Carla estava sem qualquer vontade de responder ou de iniciar ali uma conversa. Não queria, ainda assim, ser indelicada ou parecer mal-educada. Bem sabia que ninguém tinha culpa da sua má disposição matinal. Invejou, por momentos, a vizinha do andar de cima que, logo pela manhã, quando por ela se cruzava, era já com um belo sorriso no rosto. Em casa, já devia ter vestido os miúdos, feito o pequeno-almoço e deixado roupa a lavar. Teria, por certo, ideia do que seria o almoço. Adiantara, talvez, qualquer coisa. E, depois de tudo isso, saía de casa sorridente. Apesar de correr, atrasada, entre bons-dias apressados.
À frente da paragem, um carro travou inesperadamente. O miúdo, esse, ficou plantado na passadeira. Não sabia se devia recuar, correr, chamar pela mãe. O velhote levantou-se e reclamou contra a falta de prudência na condução. O homem que conduzia fingiu ignorar os gestos impetuosos e desmedidos de algumas pessoas que reclamavam.
– Cambada de idiotas! – berrou o velhote. – Não vêem por onde andam.

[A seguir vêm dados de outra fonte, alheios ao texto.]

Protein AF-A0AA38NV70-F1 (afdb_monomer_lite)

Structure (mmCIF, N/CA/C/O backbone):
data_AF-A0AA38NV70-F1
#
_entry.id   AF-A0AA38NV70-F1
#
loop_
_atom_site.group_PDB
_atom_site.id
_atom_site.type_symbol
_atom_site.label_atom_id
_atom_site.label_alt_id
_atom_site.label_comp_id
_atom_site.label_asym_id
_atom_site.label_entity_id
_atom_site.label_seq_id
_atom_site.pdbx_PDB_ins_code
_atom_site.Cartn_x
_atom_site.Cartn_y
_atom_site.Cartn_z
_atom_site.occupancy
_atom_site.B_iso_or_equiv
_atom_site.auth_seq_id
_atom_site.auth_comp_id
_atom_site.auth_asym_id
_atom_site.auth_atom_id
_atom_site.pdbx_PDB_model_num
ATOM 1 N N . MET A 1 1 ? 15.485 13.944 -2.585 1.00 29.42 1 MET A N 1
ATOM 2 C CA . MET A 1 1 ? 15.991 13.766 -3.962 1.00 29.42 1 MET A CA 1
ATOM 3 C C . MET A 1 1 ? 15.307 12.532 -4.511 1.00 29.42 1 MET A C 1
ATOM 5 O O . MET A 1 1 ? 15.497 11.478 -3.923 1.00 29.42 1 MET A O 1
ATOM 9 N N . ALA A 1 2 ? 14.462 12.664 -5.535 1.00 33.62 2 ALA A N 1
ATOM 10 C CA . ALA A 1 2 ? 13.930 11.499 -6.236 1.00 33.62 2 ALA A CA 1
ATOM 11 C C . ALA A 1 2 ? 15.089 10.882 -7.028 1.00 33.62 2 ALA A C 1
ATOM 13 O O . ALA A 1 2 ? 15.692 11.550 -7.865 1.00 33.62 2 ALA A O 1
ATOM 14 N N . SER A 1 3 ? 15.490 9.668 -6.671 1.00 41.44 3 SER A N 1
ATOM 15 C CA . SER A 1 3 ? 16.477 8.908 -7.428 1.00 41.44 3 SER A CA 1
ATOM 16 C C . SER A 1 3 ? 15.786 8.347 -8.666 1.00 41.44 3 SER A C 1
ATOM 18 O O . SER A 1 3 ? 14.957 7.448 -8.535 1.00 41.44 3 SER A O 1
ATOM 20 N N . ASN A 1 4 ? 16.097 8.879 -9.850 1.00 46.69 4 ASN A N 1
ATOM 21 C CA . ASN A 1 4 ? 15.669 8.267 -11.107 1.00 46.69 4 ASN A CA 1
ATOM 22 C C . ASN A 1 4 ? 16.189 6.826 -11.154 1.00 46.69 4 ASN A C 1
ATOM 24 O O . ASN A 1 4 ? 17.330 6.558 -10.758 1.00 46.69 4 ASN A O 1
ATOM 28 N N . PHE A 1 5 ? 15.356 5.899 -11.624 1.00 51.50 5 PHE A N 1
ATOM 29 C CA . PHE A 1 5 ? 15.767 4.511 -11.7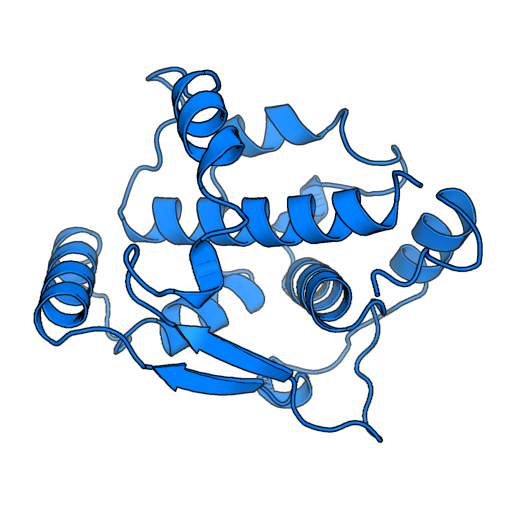74 1.00 51.50 5 PHE A CA 1
ATOM 30 C C . PHE A 1 5 ? 16.889 4.417 -12.821 1.00 51.50 5 PHE A C 1
ATOM 32 O O . PHE A 1 5 ? 16.726 4.802 -13.983 1.00 51.50 5 PHE A O 1
ATOM 39 N N . CYS A 1 6 ? 18.056 3.939 -12.391 1.00 50.12 6 CYS A N 1
ATOM 40 C CA . CYS A 1 6 ? 19.264 3.884 -13.207 1.00 50.12 6 CYS A CA 1
ATOM 41 C C . CYS A 1 6 ? 19.139 2.728 -14.218 1.00 50.12 6 CYS A C 1
ATOM 43 O O . CYS A 1 6 ? 19.586 1.619 -13.955 1.00 50.12 6 CYS A O 1
ATOM 45 N N . GLY A 1 7 ? 18.464 2.977 -15.344 1.00 56.84 7 GLY A N 1
ATOM 46 C CA . GLY A 1 7 ? 18.205 1.968 -16.380 1.00 56.84 7 GLY A CA 1
ATOM 47 C C . GLY A 1 7 ? 17.036 2.286 -17.324 1.00 56.84 7 GLY A C 1
ATOM 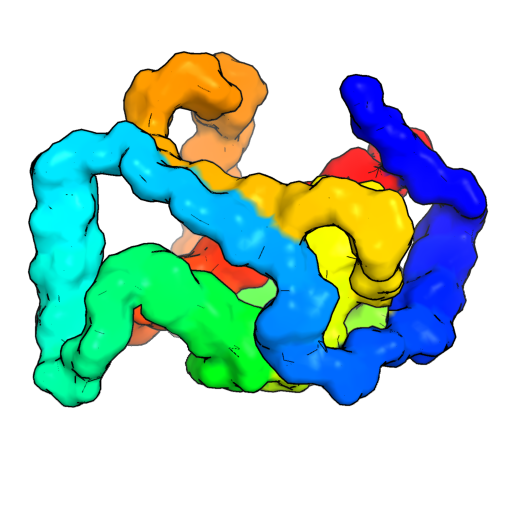48 O O . GLY A 1 7 ? 16.917 1.679 -18.388 1.00 56.84 7 GLY A O 1
ATOM 49 N N . GLY A 1 8 ? 16.192 3.266 -16.980 1.00 61.72 8 GLY A N 1
ATOM 50 C CA . GLY A 1 8 ? 15.005 3.606 -17.769 1.00 61.72 8 GLY A CA 1
ATOM 51 C C . GLY A 1 8 ? 13.904 2.540 -17.697 1.00 61.72 8 GLY A C 1
ATOM 52 O O . GLY A 1 8 ? 14.003 1.565 -16.953 1.00 61.72 8 GLY A O 1
ATOM 53 N N . ILE A 1 9 ? 12.835 2.729 -18.478 1.00 62.69 9 ILE A N 1
ATOM 54 C CA . ILE A 1 9 ? 11.598 1.935 -18.364 1.00 62.69 9 ILE A CA 1
ATOM 55 C C . ILE A 1 9 ? 11.788 0.437 -18.685 1.00 62.69 9 ILE A C 1
ATOM 57 O O . ILE A 1 9 ? 11.084 -0.412 -18.146 1.00 62.69 9 ILE A O 1
ATOM 61 N N . SER A 1 10 ? 12.769 0.082 -19.520 1.00 62.28 10 SER A N 1
ATOM 62 C CA . SER A 1 10 ? 13.009 -1.314 -19.913 1.00 62.28 10 SER A CA 1
ATOM 63 C C . SER A 1 10 ? 13.761 -2.109 -18.844 1.00 62.28 10 SER A C 1
ATOM 65 O O . SER A 1 10 ? 13.360 -3.224 -18.526 1.00 62.28 10 SER A O 1
ATOM 67 N N . GLU A 1 11 ? 14.804 -1.538 -18.235 1.00 65.88 11 GLU A N 1
ATOM 68 C CA . GLU A 1 11 ? 15.452 -2.137 -17.053 1.00 65.88 11 GLU A CA 1
ATOM 69 C C . GLU A 1 11 ? 14.502 -2.152 -15.847 1.00 65.88 11 GLU A C 1
ATOM 71 O O . GLU A 1 11 ? 14.554 -3.064 -15.025 1.00 65.88 11 GLU A O 1
ATOM 76 N N . PHE A 1 12 ? 13.583 -1.181 -15.772 1.00 64.00 12 PHE A N 1
ATOM 77 C CA . PHE A 1 12 ? 12.483 -1.168 -14.806 1.00 64.00 12 PHE A CA 1
ATOM 78 C C . PHE A 1 12 ? 11.613 -2.424 -14.964 1.00 64.00 12 PHE A C 1
ATOM 80 O O . PHE A 1 12 ? 11.397 -3.156 -13.997 1.00 64.00 12 PHE A O 1
ATOM 87 N N . VAL A 1 13 ? 11.168 -2.721 -16.187 1.00 65.12 13 VAL A N 1
ATOM 88 C CA . VAL A 1 13 ? 10.364 -3.913 -16.485 1.00 65.12 13 VAL A CA 1
ATOM 89 C C . VAL A 1 13 ? 11.134 -5.188 -16.162 1.00 65.12 13 VAL A C 1
ATOM 91 O O . VAL A 1 13 ? 10.587 -6.088 -15.527 1.00 65.12 13 VAL A O 1
ATOM 94 N N . LEU A 1 14 ? 12.397 -5.273 -16.580 1.00 69.69 14 LEU A N 1
ATOM 95 C CA . LEU A 1 14 ? 13.228 -6.454 -16.348 1.00 69.69 14 LEU A CA 1
ATOM 96 C C . LEU A 1 14 ? 13.438 -6.692 -14.853 1.00 69.69 14 LEU A C 1
ATOM 98 O O . LEU A 1 14 ? 13.153 -7.782 -14.364 1.00 69.69 14 LEU A O 1
ATOM 102 N N . SER A 1 15 ? 13.801 -5.651 -14.103 1.00 68.38 15 SER A N 1
ATOM 103 C CA . SER A 1 15 ? 13.949 -5.727 -12.648 1.00 68.38 15 SER A CA 1
ATOM 104 C C . SER A 1 15 ? 12.650 -6.145 -11.958 1.00 68.38 15 SER A C 1
ATOM 106 O O . SER A 1 15 ? 12.685 -6.943 -11.021 1.00 68.38 15 SER A O 1
ATOM 108 N N . LEU A 1 16 ? 11.491 -5.664 -12.427 1.00 68.62 16 LEU A N 1
ATOM 109 C CA . LEU A 1 16 ? 10.190 -6.085 -11.905 1.00 68.62 16 LEU A CA 1
ATOM 110 C C . LEU A 1 16 ? 9.931 -7.575 -12.173 1.00 68.62 16 LEU A C 1
ATOM 112 O O . LEU A 1 16 ? 9.582 -8.301 -11.242 1.00 68.62 16 LEU A O 1
ATOM 116 N N . LEU A 1 17 ? 10.098 -8.021 -13.421 1.00 69.38 17 LEU A N 1
ATOM 117 C CA . LEU A 1 17 ? 9.832 -9.397 -13.855 1.00 69.38 17 LEU A CA 1
ATOM 118 C C . LEU A 1 17 ? 10.789 -10.411 -13.213 1.00 69.38 17 LEU A C 1
ATOM 120 O O . LEU A 1 17 ? 10.400 -11.550 -12.941 1.00 69.38 17 LEU A O 1
ATOM 124 N N . GLU A 1 18 ? 12.029 -10.004 -12.953 1.00 72.12 18 GLU A N 1
ATOM 125 C CA . GLU A 1 18 ? 13.050 -10.838 -12.318 1.00 72.12 18 GLU A CA 1
ATOM 126 C C . GLU A 1 18 ? 12.935 -10.837 -10.789 1.00 72.12 18 GLU A C 1
ATOM 128 O O . GLU A 1 18 ? 13.259 -11.837 -10.138 1.00 72.12 18 GLU A O 1
ATOM 133 N N . SER A 1 19 ? 12.427 -9.752 -10.196 1.00 68.81 19 SER A N 1
ATOM 134 C CA . SER A 1 19 ? 12.248 -9.672 -8.750 1.00 68.81 19 SER A CA 1
ATOM 135 C C . SER A 1 19 ? 11.138 -10.606 -8.267 1.00 68.81 19 SER A C 1
ATOM 137 O O . SER A 1 19 ? 9.995 -10.607 -8.732 1.00 68.81 19 SER A O 1
ATOM 139 N N . ARG A 1 20 ? 11.465 -11.416 -7.261 1.00 69.81 20 ARG A N 1
ATOM 140 C CA . ARG A 1 20 ? 10.497 -12.260 -6.567 1.00 69.81 20 ARG A CA 1
ATOM 141 C C . ARG A 1 20 ? 10.559 -11.970 -5.084 1.00 69.81 20 ARG A C 1
ATOM 143 O O . ARG A 1 20 ? 11.531 -12.311 -4.420 1.00 69.81 20 ARG A O 1
ATOM 150 N N . ILE A 1 21 ? 9.483 -11.396 -4.559 1.00 70.69 21 ILE A N 1
ATOM 151 C CA . ILE A 1 21 ? 9.227 -11.438 -3.125 1.00 70.69 21 ILE A CA 1
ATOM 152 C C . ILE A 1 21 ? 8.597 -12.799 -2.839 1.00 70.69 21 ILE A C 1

O miúdo, assustado, correu para o outro lado da estrada, onde ficava a escola. Se a mãe soubesse o que lhe tinha acontecido, não o deixaria ir para a escola sozinho durante uns bons tempos. E ele que pedira tanto, porque, afinal, já era um rapaz crescido. Desejou que a cena não tivesse sido presenciada por nenhum conhecido. Não tinha sido, de facto.
O autocarro havia tido um acidente, soube-se, entretanto. No escritório, a vizinha de Carla, que todas as manhãs sorria, chorava. Fora, sorrateira, para a casa de banho. Trancara-se lá dentro, depois do aviso que, juntamente com outros trabalhadores, recebera.
Já Carla, cansada de esperar, decidiu fazer o percurso a pé. Quando a viu levantar-se, o velhote pensou perguntar-lhe se era a filha do senhor Jerónimo, o padeiro. Aquela que, dizia-se, estava a estudar para ser economista. Não perguntou. Estava convencido de que era, realmente, ela. Até tinha semelhanças com a mãe, observou ele. Arrependeu-se, porém, de não lhe ter perguntado as horas, que o tempo, esse, passava a correr.